TRY IT: Find the line holding "ATOM 230 C C" in the entries below. Give it again exactly, along with every line after it up to and including the line holding "ATOM 237 C C".

Stored items from a collection:
╔══

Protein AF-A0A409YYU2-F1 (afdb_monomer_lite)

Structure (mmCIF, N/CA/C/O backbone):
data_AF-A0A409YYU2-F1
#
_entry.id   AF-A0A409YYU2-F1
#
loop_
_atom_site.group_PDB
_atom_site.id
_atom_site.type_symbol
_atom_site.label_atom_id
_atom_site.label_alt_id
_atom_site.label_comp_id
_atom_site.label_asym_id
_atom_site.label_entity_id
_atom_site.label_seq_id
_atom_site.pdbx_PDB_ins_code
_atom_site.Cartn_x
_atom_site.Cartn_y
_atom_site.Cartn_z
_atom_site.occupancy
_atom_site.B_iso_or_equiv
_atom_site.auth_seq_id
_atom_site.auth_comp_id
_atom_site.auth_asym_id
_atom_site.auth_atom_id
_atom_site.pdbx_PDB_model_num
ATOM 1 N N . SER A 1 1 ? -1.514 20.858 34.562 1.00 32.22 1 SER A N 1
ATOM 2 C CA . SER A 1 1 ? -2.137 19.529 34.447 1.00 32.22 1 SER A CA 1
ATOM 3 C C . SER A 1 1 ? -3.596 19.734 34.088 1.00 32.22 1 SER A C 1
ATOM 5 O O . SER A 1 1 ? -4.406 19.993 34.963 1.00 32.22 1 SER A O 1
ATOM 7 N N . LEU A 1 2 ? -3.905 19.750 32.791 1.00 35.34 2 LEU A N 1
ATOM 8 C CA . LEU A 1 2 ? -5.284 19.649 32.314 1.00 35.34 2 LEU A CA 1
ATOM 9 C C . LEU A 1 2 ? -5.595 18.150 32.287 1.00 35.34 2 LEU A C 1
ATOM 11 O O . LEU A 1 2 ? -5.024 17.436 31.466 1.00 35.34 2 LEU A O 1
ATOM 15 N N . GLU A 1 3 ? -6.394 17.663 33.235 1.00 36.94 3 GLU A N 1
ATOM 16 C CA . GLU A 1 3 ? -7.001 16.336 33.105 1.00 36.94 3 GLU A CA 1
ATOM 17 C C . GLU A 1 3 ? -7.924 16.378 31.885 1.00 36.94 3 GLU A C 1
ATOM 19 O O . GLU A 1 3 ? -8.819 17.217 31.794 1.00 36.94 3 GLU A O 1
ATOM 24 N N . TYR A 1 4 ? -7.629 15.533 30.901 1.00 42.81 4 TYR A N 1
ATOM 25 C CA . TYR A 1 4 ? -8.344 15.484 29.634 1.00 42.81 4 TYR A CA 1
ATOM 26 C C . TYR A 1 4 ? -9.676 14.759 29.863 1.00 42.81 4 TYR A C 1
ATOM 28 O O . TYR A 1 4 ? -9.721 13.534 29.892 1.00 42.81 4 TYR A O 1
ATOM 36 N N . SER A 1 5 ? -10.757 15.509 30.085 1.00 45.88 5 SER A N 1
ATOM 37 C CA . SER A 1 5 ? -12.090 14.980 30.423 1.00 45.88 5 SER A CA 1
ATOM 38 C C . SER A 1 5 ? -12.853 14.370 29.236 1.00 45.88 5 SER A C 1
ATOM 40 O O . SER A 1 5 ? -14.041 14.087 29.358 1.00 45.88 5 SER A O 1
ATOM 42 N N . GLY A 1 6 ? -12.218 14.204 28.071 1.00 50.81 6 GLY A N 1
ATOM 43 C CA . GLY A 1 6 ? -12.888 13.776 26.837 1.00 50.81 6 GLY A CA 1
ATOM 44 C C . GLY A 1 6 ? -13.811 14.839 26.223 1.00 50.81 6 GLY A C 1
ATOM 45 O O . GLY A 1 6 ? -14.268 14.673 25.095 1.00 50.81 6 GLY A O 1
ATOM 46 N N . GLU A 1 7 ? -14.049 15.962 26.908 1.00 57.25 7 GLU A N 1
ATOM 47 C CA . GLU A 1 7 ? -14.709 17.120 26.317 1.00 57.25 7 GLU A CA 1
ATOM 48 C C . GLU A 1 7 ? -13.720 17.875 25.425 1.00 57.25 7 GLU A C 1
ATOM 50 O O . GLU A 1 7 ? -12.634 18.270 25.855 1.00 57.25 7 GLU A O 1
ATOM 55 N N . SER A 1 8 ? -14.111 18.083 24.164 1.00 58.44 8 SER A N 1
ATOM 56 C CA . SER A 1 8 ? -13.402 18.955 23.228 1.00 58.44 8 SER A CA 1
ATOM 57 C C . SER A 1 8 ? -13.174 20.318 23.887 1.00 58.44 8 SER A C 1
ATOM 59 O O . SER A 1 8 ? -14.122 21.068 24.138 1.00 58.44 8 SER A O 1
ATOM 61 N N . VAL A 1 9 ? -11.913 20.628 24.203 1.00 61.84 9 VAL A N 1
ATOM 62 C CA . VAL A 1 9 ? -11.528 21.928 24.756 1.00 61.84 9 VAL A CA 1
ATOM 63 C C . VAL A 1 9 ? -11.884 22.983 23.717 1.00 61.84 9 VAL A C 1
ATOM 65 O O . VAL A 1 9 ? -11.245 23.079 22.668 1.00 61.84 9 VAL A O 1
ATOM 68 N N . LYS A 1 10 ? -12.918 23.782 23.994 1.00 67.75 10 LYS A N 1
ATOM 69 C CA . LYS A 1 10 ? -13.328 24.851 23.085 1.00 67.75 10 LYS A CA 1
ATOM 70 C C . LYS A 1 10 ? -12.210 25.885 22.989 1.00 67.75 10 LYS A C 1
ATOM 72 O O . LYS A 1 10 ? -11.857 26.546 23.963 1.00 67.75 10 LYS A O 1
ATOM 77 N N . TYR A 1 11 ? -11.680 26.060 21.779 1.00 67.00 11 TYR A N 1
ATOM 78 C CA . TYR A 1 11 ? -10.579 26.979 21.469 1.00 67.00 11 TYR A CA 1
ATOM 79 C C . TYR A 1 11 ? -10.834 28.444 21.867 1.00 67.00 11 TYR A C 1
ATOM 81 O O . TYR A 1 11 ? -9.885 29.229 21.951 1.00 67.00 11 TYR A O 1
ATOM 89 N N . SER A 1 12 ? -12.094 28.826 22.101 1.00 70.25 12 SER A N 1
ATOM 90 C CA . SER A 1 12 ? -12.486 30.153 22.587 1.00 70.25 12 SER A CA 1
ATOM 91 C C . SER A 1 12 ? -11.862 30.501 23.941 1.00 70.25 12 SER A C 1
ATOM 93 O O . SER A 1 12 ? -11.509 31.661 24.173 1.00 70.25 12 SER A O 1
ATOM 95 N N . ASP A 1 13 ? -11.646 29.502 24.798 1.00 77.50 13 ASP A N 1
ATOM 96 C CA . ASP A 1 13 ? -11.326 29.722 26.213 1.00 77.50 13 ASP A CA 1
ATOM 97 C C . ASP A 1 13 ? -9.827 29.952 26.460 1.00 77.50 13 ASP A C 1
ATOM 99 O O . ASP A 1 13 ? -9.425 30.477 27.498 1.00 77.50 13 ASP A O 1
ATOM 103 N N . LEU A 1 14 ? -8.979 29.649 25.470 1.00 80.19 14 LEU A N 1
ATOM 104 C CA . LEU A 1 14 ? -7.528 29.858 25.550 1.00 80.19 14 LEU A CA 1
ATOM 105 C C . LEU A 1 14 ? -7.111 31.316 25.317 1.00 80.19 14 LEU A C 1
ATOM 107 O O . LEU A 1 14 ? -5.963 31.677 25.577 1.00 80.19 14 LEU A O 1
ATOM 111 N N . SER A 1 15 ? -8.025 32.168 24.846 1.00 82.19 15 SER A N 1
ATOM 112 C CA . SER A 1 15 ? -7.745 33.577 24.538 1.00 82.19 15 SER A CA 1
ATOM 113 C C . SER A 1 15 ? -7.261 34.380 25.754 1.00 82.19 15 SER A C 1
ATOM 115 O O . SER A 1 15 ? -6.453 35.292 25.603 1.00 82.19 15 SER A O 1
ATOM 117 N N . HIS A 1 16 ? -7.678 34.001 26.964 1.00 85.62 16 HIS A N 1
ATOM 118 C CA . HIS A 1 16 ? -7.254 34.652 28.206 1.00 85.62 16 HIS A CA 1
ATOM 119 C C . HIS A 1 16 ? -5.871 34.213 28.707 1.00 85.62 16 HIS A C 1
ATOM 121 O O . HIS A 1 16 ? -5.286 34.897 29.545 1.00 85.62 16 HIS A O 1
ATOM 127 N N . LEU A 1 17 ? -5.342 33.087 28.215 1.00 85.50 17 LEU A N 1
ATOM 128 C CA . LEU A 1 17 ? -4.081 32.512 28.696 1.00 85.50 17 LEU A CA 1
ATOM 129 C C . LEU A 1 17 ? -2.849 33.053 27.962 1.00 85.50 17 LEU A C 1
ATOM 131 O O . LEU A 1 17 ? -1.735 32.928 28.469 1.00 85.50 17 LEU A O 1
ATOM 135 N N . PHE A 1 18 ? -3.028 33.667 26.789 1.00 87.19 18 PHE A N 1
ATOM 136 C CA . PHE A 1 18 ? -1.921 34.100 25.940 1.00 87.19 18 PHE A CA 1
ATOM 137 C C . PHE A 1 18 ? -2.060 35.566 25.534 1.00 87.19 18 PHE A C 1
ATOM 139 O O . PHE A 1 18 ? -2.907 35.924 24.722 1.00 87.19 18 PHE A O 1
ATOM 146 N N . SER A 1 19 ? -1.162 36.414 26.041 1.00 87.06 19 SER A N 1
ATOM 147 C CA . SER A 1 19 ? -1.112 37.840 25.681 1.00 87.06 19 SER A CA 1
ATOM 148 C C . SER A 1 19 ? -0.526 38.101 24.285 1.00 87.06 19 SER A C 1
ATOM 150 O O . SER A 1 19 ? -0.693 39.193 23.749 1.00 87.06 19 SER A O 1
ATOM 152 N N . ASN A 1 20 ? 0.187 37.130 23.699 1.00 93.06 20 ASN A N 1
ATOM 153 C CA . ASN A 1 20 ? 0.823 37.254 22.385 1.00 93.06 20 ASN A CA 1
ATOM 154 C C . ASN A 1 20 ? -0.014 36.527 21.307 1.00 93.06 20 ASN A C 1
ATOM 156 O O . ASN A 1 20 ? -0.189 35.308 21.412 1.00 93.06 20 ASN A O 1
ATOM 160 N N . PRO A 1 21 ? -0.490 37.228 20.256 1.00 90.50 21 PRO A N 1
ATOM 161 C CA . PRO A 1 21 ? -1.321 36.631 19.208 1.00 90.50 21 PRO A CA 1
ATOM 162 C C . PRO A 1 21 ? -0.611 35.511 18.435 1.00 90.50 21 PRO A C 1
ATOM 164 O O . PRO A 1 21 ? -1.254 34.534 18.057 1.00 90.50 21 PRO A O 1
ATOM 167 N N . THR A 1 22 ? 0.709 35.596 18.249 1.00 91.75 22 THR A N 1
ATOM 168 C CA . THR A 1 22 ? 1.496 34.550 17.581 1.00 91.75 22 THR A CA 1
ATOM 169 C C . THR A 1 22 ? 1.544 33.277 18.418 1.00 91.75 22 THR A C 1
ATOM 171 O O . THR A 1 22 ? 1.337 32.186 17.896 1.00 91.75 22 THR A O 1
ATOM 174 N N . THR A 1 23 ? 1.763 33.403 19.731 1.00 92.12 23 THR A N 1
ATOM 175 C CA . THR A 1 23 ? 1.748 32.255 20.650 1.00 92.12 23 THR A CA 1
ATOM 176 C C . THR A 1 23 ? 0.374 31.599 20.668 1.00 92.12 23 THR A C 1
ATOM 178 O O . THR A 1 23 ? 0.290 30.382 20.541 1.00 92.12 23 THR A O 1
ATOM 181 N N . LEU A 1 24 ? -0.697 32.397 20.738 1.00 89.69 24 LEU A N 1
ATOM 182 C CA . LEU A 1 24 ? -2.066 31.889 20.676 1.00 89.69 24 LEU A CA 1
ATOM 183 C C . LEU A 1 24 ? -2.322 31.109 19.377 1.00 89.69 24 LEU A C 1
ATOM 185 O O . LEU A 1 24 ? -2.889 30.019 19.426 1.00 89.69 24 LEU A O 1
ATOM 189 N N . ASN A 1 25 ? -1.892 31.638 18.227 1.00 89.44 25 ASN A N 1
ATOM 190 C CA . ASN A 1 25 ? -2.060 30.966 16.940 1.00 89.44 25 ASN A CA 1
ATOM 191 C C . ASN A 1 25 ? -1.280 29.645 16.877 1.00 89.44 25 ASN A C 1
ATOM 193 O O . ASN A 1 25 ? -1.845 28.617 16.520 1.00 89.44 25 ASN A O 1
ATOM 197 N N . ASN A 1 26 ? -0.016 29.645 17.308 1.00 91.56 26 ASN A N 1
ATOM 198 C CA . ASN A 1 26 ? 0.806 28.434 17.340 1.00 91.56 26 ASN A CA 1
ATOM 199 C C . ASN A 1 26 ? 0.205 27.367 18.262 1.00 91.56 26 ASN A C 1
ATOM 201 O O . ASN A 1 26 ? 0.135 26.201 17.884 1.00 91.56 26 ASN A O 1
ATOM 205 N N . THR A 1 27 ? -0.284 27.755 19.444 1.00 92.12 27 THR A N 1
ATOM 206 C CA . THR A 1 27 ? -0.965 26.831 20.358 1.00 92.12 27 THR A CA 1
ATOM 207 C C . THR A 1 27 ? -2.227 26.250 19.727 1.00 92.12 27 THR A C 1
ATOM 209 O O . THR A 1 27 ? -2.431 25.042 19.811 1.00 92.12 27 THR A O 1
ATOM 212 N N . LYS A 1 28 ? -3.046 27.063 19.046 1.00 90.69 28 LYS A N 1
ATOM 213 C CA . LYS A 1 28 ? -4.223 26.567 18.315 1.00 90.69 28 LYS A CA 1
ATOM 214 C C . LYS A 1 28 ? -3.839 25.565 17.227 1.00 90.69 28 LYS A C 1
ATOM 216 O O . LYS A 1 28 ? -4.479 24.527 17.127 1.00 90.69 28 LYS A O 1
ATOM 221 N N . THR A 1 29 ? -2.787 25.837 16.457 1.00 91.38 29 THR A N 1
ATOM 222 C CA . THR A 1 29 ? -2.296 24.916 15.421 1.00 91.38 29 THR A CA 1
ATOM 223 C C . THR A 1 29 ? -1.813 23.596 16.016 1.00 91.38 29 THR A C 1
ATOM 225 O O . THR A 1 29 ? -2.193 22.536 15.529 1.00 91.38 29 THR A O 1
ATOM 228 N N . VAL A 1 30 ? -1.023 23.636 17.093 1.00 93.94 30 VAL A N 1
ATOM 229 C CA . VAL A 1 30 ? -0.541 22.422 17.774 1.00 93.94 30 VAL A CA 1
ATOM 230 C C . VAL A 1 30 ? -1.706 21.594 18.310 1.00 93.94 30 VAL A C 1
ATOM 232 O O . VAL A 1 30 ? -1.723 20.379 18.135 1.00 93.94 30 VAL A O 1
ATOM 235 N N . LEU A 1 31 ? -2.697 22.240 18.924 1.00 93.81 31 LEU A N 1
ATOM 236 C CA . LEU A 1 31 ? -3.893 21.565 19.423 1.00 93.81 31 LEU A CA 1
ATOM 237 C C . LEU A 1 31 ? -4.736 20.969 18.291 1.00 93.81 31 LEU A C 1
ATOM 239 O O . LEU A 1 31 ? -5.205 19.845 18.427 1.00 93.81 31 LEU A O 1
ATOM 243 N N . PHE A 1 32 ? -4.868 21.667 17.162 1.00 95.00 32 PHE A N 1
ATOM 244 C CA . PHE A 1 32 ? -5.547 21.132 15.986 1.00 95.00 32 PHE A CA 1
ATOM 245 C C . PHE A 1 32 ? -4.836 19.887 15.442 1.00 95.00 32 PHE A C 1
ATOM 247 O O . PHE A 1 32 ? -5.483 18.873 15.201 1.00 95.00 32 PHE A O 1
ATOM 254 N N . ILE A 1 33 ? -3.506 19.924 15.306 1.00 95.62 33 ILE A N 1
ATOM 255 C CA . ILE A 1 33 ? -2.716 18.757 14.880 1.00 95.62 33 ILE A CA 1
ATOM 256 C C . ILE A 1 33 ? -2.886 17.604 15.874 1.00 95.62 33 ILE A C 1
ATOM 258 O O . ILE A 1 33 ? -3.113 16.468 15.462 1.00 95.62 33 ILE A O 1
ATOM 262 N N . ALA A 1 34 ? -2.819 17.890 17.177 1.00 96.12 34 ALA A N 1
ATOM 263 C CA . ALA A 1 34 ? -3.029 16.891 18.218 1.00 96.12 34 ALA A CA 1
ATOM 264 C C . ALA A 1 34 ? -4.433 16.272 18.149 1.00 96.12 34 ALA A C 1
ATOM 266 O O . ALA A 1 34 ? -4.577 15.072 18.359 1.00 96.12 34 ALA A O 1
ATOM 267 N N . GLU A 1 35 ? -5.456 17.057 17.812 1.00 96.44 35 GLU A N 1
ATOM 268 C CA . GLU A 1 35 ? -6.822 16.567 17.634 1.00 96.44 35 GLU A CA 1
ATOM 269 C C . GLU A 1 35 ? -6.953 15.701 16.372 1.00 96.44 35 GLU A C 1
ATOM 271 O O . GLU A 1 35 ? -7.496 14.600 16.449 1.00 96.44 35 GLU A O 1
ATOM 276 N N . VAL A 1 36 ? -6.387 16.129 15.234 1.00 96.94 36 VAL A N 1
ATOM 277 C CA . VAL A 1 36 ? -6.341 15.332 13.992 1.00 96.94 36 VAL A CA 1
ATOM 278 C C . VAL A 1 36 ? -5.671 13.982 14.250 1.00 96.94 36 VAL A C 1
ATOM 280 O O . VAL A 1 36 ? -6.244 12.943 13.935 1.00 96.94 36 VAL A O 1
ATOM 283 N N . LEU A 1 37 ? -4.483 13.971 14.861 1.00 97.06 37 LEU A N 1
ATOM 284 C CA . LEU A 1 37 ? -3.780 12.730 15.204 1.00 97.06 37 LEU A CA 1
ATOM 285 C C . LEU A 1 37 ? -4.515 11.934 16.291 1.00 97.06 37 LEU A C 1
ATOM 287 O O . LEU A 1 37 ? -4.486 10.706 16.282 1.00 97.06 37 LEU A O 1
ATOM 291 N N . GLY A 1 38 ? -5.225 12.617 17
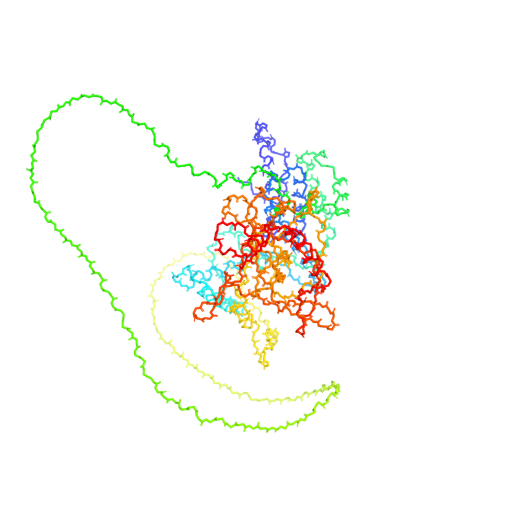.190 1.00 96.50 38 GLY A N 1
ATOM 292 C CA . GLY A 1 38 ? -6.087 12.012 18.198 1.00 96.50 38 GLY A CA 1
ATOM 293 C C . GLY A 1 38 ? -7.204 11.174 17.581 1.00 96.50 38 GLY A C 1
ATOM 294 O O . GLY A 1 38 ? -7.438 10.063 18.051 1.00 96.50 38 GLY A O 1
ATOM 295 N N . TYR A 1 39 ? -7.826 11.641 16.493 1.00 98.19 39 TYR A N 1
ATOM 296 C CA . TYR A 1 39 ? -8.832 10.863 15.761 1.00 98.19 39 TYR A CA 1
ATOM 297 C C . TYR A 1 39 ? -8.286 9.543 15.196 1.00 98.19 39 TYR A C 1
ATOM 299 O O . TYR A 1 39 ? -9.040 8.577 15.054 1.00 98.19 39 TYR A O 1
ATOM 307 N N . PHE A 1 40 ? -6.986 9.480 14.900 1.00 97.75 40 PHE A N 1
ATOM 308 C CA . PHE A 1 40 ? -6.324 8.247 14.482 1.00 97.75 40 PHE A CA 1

╚══
╔══

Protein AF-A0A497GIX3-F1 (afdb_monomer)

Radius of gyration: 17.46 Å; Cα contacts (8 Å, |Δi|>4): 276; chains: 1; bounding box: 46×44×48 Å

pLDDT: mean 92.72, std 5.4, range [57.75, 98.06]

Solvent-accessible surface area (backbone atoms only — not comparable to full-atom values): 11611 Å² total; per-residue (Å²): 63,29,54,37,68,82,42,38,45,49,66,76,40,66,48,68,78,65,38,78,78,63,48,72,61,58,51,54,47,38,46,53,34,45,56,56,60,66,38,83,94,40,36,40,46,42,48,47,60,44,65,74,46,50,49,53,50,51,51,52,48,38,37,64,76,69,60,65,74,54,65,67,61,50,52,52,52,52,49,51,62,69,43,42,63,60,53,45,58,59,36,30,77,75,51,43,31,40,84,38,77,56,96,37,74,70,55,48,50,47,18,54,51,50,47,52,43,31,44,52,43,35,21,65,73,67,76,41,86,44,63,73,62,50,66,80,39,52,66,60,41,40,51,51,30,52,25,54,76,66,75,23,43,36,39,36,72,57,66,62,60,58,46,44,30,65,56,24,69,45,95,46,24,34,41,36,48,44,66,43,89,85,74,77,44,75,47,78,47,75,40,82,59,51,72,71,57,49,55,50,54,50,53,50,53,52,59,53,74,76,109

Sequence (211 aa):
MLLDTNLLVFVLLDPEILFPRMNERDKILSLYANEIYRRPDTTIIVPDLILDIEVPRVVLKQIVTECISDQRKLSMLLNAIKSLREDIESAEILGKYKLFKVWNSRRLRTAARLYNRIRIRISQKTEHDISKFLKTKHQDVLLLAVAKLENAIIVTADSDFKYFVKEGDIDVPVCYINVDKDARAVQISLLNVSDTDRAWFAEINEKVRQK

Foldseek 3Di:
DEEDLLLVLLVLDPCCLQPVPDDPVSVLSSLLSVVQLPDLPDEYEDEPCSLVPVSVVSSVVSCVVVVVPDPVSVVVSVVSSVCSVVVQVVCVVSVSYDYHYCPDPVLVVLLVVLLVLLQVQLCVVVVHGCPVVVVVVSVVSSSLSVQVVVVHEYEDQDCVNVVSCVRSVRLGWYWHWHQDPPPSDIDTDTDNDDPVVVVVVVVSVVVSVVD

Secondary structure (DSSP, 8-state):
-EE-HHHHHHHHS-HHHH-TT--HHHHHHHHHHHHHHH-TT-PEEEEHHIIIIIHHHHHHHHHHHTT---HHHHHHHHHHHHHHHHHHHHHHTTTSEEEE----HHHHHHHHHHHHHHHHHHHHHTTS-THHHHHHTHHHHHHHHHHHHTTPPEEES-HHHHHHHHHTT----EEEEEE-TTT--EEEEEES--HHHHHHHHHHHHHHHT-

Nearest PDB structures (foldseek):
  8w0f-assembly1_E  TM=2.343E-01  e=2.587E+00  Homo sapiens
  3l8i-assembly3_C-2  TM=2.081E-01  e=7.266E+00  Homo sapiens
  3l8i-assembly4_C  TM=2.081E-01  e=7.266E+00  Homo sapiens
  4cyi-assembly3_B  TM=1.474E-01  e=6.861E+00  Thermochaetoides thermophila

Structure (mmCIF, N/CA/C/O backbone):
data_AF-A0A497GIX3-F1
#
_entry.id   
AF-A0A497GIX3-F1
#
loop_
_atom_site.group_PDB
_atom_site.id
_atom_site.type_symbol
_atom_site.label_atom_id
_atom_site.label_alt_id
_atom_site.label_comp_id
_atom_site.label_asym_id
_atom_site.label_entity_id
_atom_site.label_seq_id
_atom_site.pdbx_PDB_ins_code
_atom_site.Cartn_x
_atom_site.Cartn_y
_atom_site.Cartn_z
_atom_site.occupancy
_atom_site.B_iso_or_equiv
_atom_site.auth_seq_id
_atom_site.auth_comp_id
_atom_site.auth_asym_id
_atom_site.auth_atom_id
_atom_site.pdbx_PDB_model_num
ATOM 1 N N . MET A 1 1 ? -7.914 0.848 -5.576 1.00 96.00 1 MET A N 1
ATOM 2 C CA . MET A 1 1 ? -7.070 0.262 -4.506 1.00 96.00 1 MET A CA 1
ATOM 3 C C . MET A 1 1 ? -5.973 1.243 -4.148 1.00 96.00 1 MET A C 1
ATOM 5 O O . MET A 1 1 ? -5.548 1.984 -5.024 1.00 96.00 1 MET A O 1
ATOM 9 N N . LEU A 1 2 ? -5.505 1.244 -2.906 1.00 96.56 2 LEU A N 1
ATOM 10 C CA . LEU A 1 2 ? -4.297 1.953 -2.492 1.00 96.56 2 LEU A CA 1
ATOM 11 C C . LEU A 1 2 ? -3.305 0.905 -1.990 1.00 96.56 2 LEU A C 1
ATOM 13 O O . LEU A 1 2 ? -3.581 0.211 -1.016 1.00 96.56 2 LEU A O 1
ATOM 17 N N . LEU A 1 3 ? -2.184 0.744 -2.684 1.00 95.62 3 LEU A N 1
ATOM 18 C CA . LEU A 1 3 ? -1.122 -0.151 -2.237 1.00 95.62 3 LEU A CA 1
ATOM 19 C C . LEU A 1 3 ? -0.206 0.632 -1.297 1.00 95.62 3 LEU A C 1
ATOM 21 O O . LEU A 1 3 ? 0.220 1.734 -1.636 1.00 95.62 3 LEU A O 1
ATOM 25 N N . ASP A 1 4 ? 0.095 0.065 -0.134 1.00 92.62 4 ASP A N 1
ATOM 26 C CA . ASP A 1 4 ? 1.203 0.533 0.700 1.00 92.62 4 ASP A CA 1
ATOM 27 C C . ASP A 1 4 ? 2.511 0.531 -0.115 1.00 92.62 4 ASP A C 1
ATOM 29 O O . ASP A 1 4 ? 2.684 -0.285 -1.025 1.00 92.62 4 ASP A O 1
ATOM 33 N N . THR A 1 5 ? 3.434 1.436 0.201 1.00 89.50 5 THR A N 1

╚══

ANSWER BOX:
ATOM 230 C C . VAL A 1 30 ? -1.706 21.594 18.310 1.00 93.94 30 VAL A C 1
ATOM 232 O O . VAL A 1 30 ? -1.723 20.379 18.135 1.00 93.94 30 VAL A O 1
ATOM 235 N N . LEU A 1 31 ? -2.697 22.240 18.924 1.00 93.81 31 LEU A N 1
ATOM 236 C CA . LEU A 1 31 ? -3.893 21.565 19.423 1.00 93.81 31 LEU A CA 1
ATOM 237 C C . LEU A 1 31 ? -4.736 20.969 18.291 1.00 93.81 31 LEU A C 1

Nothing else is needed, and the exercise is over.